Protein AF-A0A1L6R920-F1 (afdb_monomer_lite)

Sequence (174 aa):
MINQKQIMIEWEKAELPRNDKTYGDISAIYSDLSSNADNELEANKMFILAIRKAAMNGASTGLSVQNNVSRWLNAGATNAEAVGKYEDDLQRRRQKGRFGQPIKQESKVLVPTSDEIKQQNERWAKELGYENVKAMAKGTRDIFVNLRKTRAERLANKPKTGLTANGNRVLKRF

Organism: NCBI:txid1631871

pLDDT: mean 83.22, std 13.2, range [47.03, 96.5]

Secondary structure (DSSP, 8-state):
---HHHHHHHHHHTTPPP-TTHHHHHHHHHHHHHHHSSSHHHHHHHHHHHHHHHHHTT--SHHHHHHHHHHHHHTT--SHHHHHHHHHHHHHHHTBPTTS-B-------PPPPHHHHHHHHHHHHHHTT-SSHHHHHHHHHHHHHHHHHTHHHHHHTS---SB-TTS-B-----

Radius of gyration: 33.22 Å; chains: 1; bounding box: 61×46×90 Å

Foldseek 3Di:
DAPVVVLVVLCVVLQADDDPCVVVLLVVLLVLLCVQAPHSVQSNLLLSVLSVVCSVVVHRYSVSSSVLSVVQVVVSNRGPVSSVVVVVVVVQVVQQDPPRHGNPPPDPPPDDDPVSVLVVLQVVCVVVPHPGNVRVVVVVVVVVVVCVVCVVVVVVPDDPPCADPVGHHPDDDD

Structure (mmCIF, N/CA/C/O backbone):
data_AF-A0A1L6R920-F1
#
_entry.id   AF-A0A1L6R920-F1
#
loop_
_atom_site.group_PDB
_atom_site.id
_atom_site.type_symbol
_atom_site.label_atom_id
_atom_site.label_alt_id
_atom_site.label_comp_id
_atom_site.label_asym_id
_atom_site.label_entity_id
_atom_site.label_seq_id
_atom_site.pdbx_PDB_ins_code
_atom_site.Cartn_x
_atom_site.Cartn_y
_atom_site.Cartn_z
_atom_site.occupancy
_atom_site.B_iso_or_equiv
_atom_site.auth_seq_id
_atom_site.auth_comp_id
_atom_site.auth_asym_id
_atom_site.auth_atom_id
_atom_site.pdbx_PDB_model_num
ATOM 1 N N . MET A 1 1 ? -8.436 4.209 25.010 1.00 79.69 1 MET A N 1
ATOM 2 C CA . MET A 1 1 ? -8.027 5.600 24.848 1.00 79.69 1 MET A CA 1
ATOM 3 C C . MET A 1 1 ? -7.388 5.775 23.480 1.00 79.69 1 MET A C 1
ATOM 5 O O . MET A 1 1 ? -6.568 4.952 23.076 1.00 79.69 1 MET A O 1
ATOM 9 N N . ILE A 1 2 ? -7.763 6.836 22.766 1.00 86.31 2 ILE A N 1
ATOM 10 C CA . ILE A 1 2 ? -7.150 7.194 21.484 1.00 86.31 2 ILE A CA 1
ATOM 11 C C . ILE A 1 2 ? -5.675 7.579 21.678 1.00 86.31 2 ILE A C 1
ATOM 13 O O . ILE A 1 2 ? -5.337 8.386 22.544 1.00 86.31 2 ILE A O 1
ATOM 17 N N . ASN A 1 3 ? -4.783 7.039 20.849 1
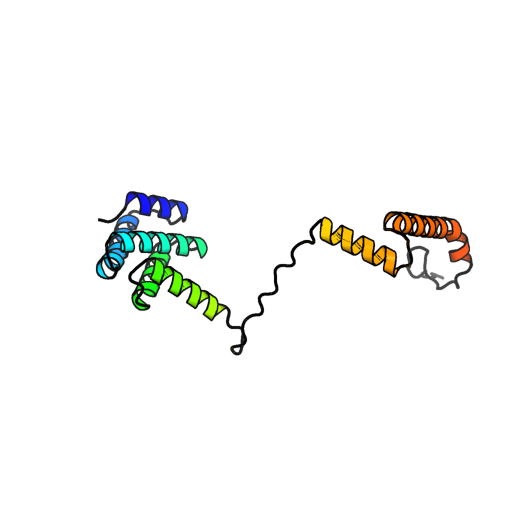.00 87.56 3 ASN A N 1
ATOM 18 C CA . ASN A 1 3 ? -3.374 7.424 20.822 1.00 87.56 3 ASN A CA 1
ATOM 19 C C . ASN A 1 3 ? -3.175 8.663 19.932 1.00 87.56 3 ASN A C 1
ATOM 21 O O . ASN A 1 3 ? -2.569 8.601 18.861 1.00 87.56 3 ASN A O 1
ATOM 25 N N . GLN A 1 4 ? -3.710 9.802 20.380 1.00 85.88 4 GLN A N 1
ATOM 26 C CA . GLN A 1 4 ? -3.702 11.061 19.622 1.00 85.88 4 GLN A CA 1
ATOM 27 C C . GLN A 1 4 ? -2.299 11.485 19.182 1.00 85.88 4 GLN A C 1
ATOM 29 O O . GLN A 1 4 ? -2.125 11.935 18.054 1.00 85.88 4 GLN A O 1
ATOM 34 N N . LYS A 1 5 ? -1.287 11.306 20.041 1.00 88.81 5 LYS A N 1
ATOM 35 C CA . LYS A 1 5 ? 0.095 11.686 19.721 1.00 88.81 5 LYS A CA 1
ATOM 36 C C . LYS A 1 5 ? 0.614 10.926 18.500 1.00 88.81 5 LYS A C 1
ATOM 38 O O . LYS A 1 5 ? 1.138 11.547 17.581 1.00 88.81 5 LYS A O 1
ATOM 43 N N . GLN A 1 6 ? 0.449 9.603 18.472 1.00 89.12 6 GLN A N 1
ATOM 44 C CA . GLN A 1 6 ? 0.900 8.796 17.339 1.00 89.12 6 GLN A CA 1
ATOM 45 C C . GLN A 1 6 ? 0.072 9.071 16.080 1.00 89.12 6 GLN A C 1
ATOM 47 O O . GLN A 1 6 ? 0.638 9.162 14.994 1.00 89.12 6 GLN A O 1
ATOM 52 N N . ILE A 1 7 ? -1.247 9.233 16.221 1.00 89.50 7 ILE A N 1
ATOM 53 C CA . ILE A 1 7 ? -2.146 9.534 15.099 1.00 89.50 7 ILE A CA 1
ATOM 54 C C . ILE A 1 7 ? -1.750 10.849 14.427 1.00 89.50 7 ILE A C 1
ATOM 56 O O . ILE A 1 7 ? -1.634 10.880 13.208 1.00 89.50 7 ILE A O 1
ATOM 60 N N . MET A 1 8 ? -1.470 11.903 15.198 1.00 90.19 8 MET A N 1
ATOM 61 C CA . MET A 1 8 ? -1.040 13.190 14.642 1.00 90.19 8 MET A CA 1
ATOM 62 C C . MET A 1 8 ? 0.315 13.100 13.931 1.00 90.19 8 MET A C 1
ATOM 64 O O . MET A 1 8 ? 0.467 13.676 12.860 1.00 90.19 8 MET A O 1
ATOM 68 N N . ILE A 1 9 ? 1.273 12.334 14.469 1.00 91.44 9 ILE A N 1
ATOM 69 C CA . ILE A 1 9 ? 2.566 12.103 13.799 1.00 91.44 9 ILE A CA 1
ATOM 70 C C . ILE A 1 9 ? 2.360 11.424 12.440 1.00 91.44 9 ILE A C 1
ATOM 72 O O . ILE A 1 9 ? 2.987 11.800 11.453 1.00 91.44 9 ILE A O 1
ATOM 76 N N . GLU A 1 10 ? 1.506 10.403 12.375 1.00 90.56 10 GLU A N 1
ATOM 77 C CA . GLU A 1 10 ? 1.208 9.709 11.118 1.00 90.56 10 GLU A CA 1
ATOM 78 C C . GLU A 1 10 ? 0.402 10.600 10.162 1.00 90.56 10 GLU A C 1
ATOM 80 O O . GLU A 1 10 ? 0.634 10.552 8.958 1.00 90.56 10 GLU A O 1
ATOM 85 N N . TRP A 1 11 ? -0.491 11.446 10.683 1.00 90.75 11 TRP A N 1
ATOM 86 C CA . TRP A 1 11 ? -1.270 12.415 9.906 1.00 90.75 11 TRP A CA 1
ATOM 87 C C . TRP A 1 11 ? -0.371 13.440 9.210 1.00 90.75 11 TRP A C 1
ATOM 89 O O . TRP A 1 11 ? -0.520 13.686 8.015 1.00 90.75 11 TRP A O 1
ATOM 99 N N . GLU A 1 12 ? 0.605 13.988 9.938 1.00 90.06 12 GLU A N 1
ATOM 100 C CA . GLU A 1 12 ? 1.593 14.928 9.398 1.00 90.06 12 GLU A CA 1
ATOM 101 C C . GLU A 1 12 ? 2.536 14.245 8.399 1.00 90.06 12 GLU A C 1
ATOM 103 O O . GLU A 1 12 ? 2.787 14.788 7.326 1.00 90.06 12 GLU A O 1
ATOM 108 N N . LYS A 1 13 ? 3.003 13.021 8.692 1.00 89.94 13 LYS A N 1
ATOM 109 C CA . LYS A 1 13 ? 3.811 12.221 7.749 1.00 89.94 13 LYS A CA 1
ATOM 110 C C . LYS A 1 13 ? 3.072 11.880 6.458 1.00 89.94 13 LYS A C 1
ATOM 112 O O . LYS A 1 13 ? 3.711 11.685 5.430 1.00 89.94 13 LYS A O 1
ATOM 117 N N . ALA A 1 14 ? 1.751 11.759 6.527 1.00 88.31 14 ALA A N 1
ATOM 118 C CA . ALA A 1 14 ? 0.889 11.536 5.377 1.00 88.31 14 ALA A CA 1
ATOM 119 C C . ALA A 1 14 ? 0.590 12.822 4.590 1.00 88.31 14 ALA A C 1
ATOM 121 O O . ALA A 1 14 ? -0.186 12.761 3.640 1.00 88.31 14 ALA A O 1
ATOM 122 N N . GLU A 1 15 ? 1.161 13.966 4.992 1.00 89.12 15 GLU A N 1
ATOM 123 C CA . GLU A 1 15 ? 0.930 15.284 4.387 1.00 89.12 15 GLU A CA 1
ATOM 124 C C . GLU A 1 15 ? -0.563 15.662 4.338 1.00 89.12 15 GLU A C 1
ATOM 126 O O . GLU A 1 15 ? -1.015 16.429 3.485 1.00 89.12 15 GLU A O 1
ATOM 131 N N . LEU A 1 16 ? -1.357 15.125 5.274 1.00 86.75 16 LEU A N 1
ATOM 132 C CA . LEU A 1 16 ? -2.772 15.445 5.381 1.00 86.75 16 LEU A CA 1
ATOM 133 C C . LEU A 1 16 ? -2.931 16.842 6.006 1.00 86.75 16 LEU A C 1
ATOM 135 O O . LEU A 1 16 ? -2.310 17.138 7.032 1.00 86.75 16 LEU A O 1
ATOM 139 N N . PRO A 1 17 ? -3.782 17.713 5.435 1.00 84.38 17 PRO A N 1
ATOM 140 C CA . PRO A 1 17 ? -3.937 19.080 5.898 1.00 84.38 17 PRO A CA 1
ATOM 141 C C . PRO A 1 17 ? -4.454 19.108 7.335 1.00 84.38 17 PRO A C 1
ATOM 143 O O . PRO A 1 17 ? -5.358 18.356 7.717 1.00 84.38 17 PRO A O 1
ATOM 146 N N . ARG A 1 18 ? -3.877 20.020 8.117 1.00 84.75 18 ARG A N 1
ATOM 147 C CA . ARG A 1 18 ? -4.295 20.321 9.482 1.00 84.75 18 ARG A CA 1
ATOM 148 C C . ARG A 1 18 ? -5.080 21.627 9.483 1.00 84.75 18 ARG A C 1
ATOM 150 O O . ARG A 1 18 ? -4.562 22.667 9.089 1.00 84.75 18 ARG A O 1
ATOM 157 N N . ASN A 1 19 ? -6.329 21.558 9.913 1.00 83.75 19 ASN A N 1
ATOM 158 C CA . ASN A 1 19 ? -7.227 22.689 10.096 1.00 83.75 19 ASN A CA 1
ATOM 159 C C . ASN A 1 19 ? -7.980 22.535 11.428 1.00 83.75 19 ASN A C 1
ATOM 161 O O . ASN A 1 19 ? -7.828 21.535 12.134 1.00 83.75 19 ASN A O 1
ATOM 165 N N . ASP A 1 20 ? -8.826 23.506 11.758 1.00 83.94 20 ASP A N 1
ATOM 166 C CA . ASP A 1 20 ? -9.552 23.533 13.035 1.00 83.94 20 ASP A CA 1
ATOM 167 C C . ASP A 1 20 ? -10.527 22.354 13.212 1.00 83.94 20 ASP A C 1
ATOM 169 O O . ASP A 1 20 ? -10.951 22.054 14.326 1.00 83.94 20 ASP A O 1
ATOM 173 N N . LYS A 1 21 ? -10.865 21.645 12.125 1.00 84.62 21 LYS A N 1
ATOM 174 C CA . LYS A 1 21 ? -11.754 20.473 12.129 1.00 84.62 21 LYS A CA 1
ATOM 175 C C . LYS A 1 21 ? -11.008 19.145 12.239 1.00 84.62 21 LYS A C 1
ATOM 177 O O . LYS A 1 21 ? -11.626 18.151 12.607 1.00 84.62 21 LYS A O 1
ATOM 182 N N . THR A 1 22 ? -9.692 19.116 12.014 1.00 85.69 22 THR A N 1
ATOM 183 C CA . THR A 1 22 ? -8.893 17.880 11.981 1.00 85.69 22 THR A CA 1
ATOM 184 C C . THR A 1 22 ? -9.050 17.035 13.246 1.00 85.69 22 THR A C 1
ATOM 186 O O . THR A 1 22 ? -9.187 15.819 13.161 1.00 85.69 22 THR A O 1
....................
Among the entries above, copy exactly the stretch from the line holding "ATOM 10 C CA" through the line holding "ATOM 54 C C", leaving out any pictures.

ATOM 10 C CA . ILE A 1 2 ? -7.150 7.194 21.484 1.00 86.31 2 ILE A CA 1
ATOM 11 C C . ILE A 1 2 ? -5.675 7.579 21.678 1.00 86.31 2 ILE A C 1
ATOM 13 O O . ILE A 1 2 ? -5.337 8.386 22.544 1.00 86.31 2 ILE A O 1
ATOM 17 N N . ASN A 1 3 ? -4.783 7.039 20.849 1
.00 87.56 3 ASN A N 1
ATOM 18 C CA . ASN A 1 3 ? -3.374 7.424 20.822 1.00 87.56 3 ASN A CA 1
ATOM 19 C C . ASN A 1 3 ? -3.175 8.663 19.932 1.00 87.56 3 ASN A C 1
ATOM 21 O O . ASN A 1 3 ? -2.569 8.601 18.861 1.00 87.56 3 ASN A O 1
ATOM 25 N N . GLN A 1 4 ? -3.710 9.802 20.380 1.00 85.88 4 GLN A N 1
ATOM 26 C CA . GLN A 1 4 ? -3.702 11.061 19.622 1.00 85.88 4 GLN A CA 1
ATOM 27 C C . GLN A 1 4 ? -2.299 11.485 19.182 1.00 85.88 4 GLN A C 1
ATOM 29 O O . GLN A 1 4 ? -2.125 11.935 18.054 1.00 85.88 4 GLN A O 1
ATOM 34 N N . LYS A 1 5 ? -1.287 11.306 20.041 1.00 88.81 5 LYS A N 1
ATOM 35 C CA . LYS A 1 5 ? 0.095 11.686 19.721 1.00 88.81 5 LYS A CA 1
ATOM 36 C C . LYS A 1 5 ? 0.614 10.926 18.500 1.00 88.81 5 LYS A C 1
ATOM 38 O O . LYS A 1 5 ? 1.138 11.547 17.581 1.00 88.81 5 LYS A O 1
ATOM 43 N N . GLN A 1 6 ? 0.449 9.603 18.472 1.00 89.12 6 GLN A N 1
ATOM 44 C CA . GLN A 1 6 ? 0.900 8.796 17.339 1.00 89.12 6 GLN A CA 1
ATOM 45 C C . GLN A 1 6 ? 0.072 9.071 16.080 1.00 89.12 6 GLN A C 1
ATOM 47 O O . GLN A 1 6 ? 0.638 9.162 14.994 1.00 89.12 6 GLN A O 1
ATOM 52 N N . ILE A 1 7 ? -1.247 9.233 16.221 1.00 89.50 7 ILE A N 1
ATOM 53 C CA . ILE A 1 7 ? -2.146 9.534 15.099 1.00 89.50 7 ILE A CA 1
ATOM 54 C C . ILE A 1 7 ? -1.750 10.849 14.427 1.00 89.50 7 ILE A C 1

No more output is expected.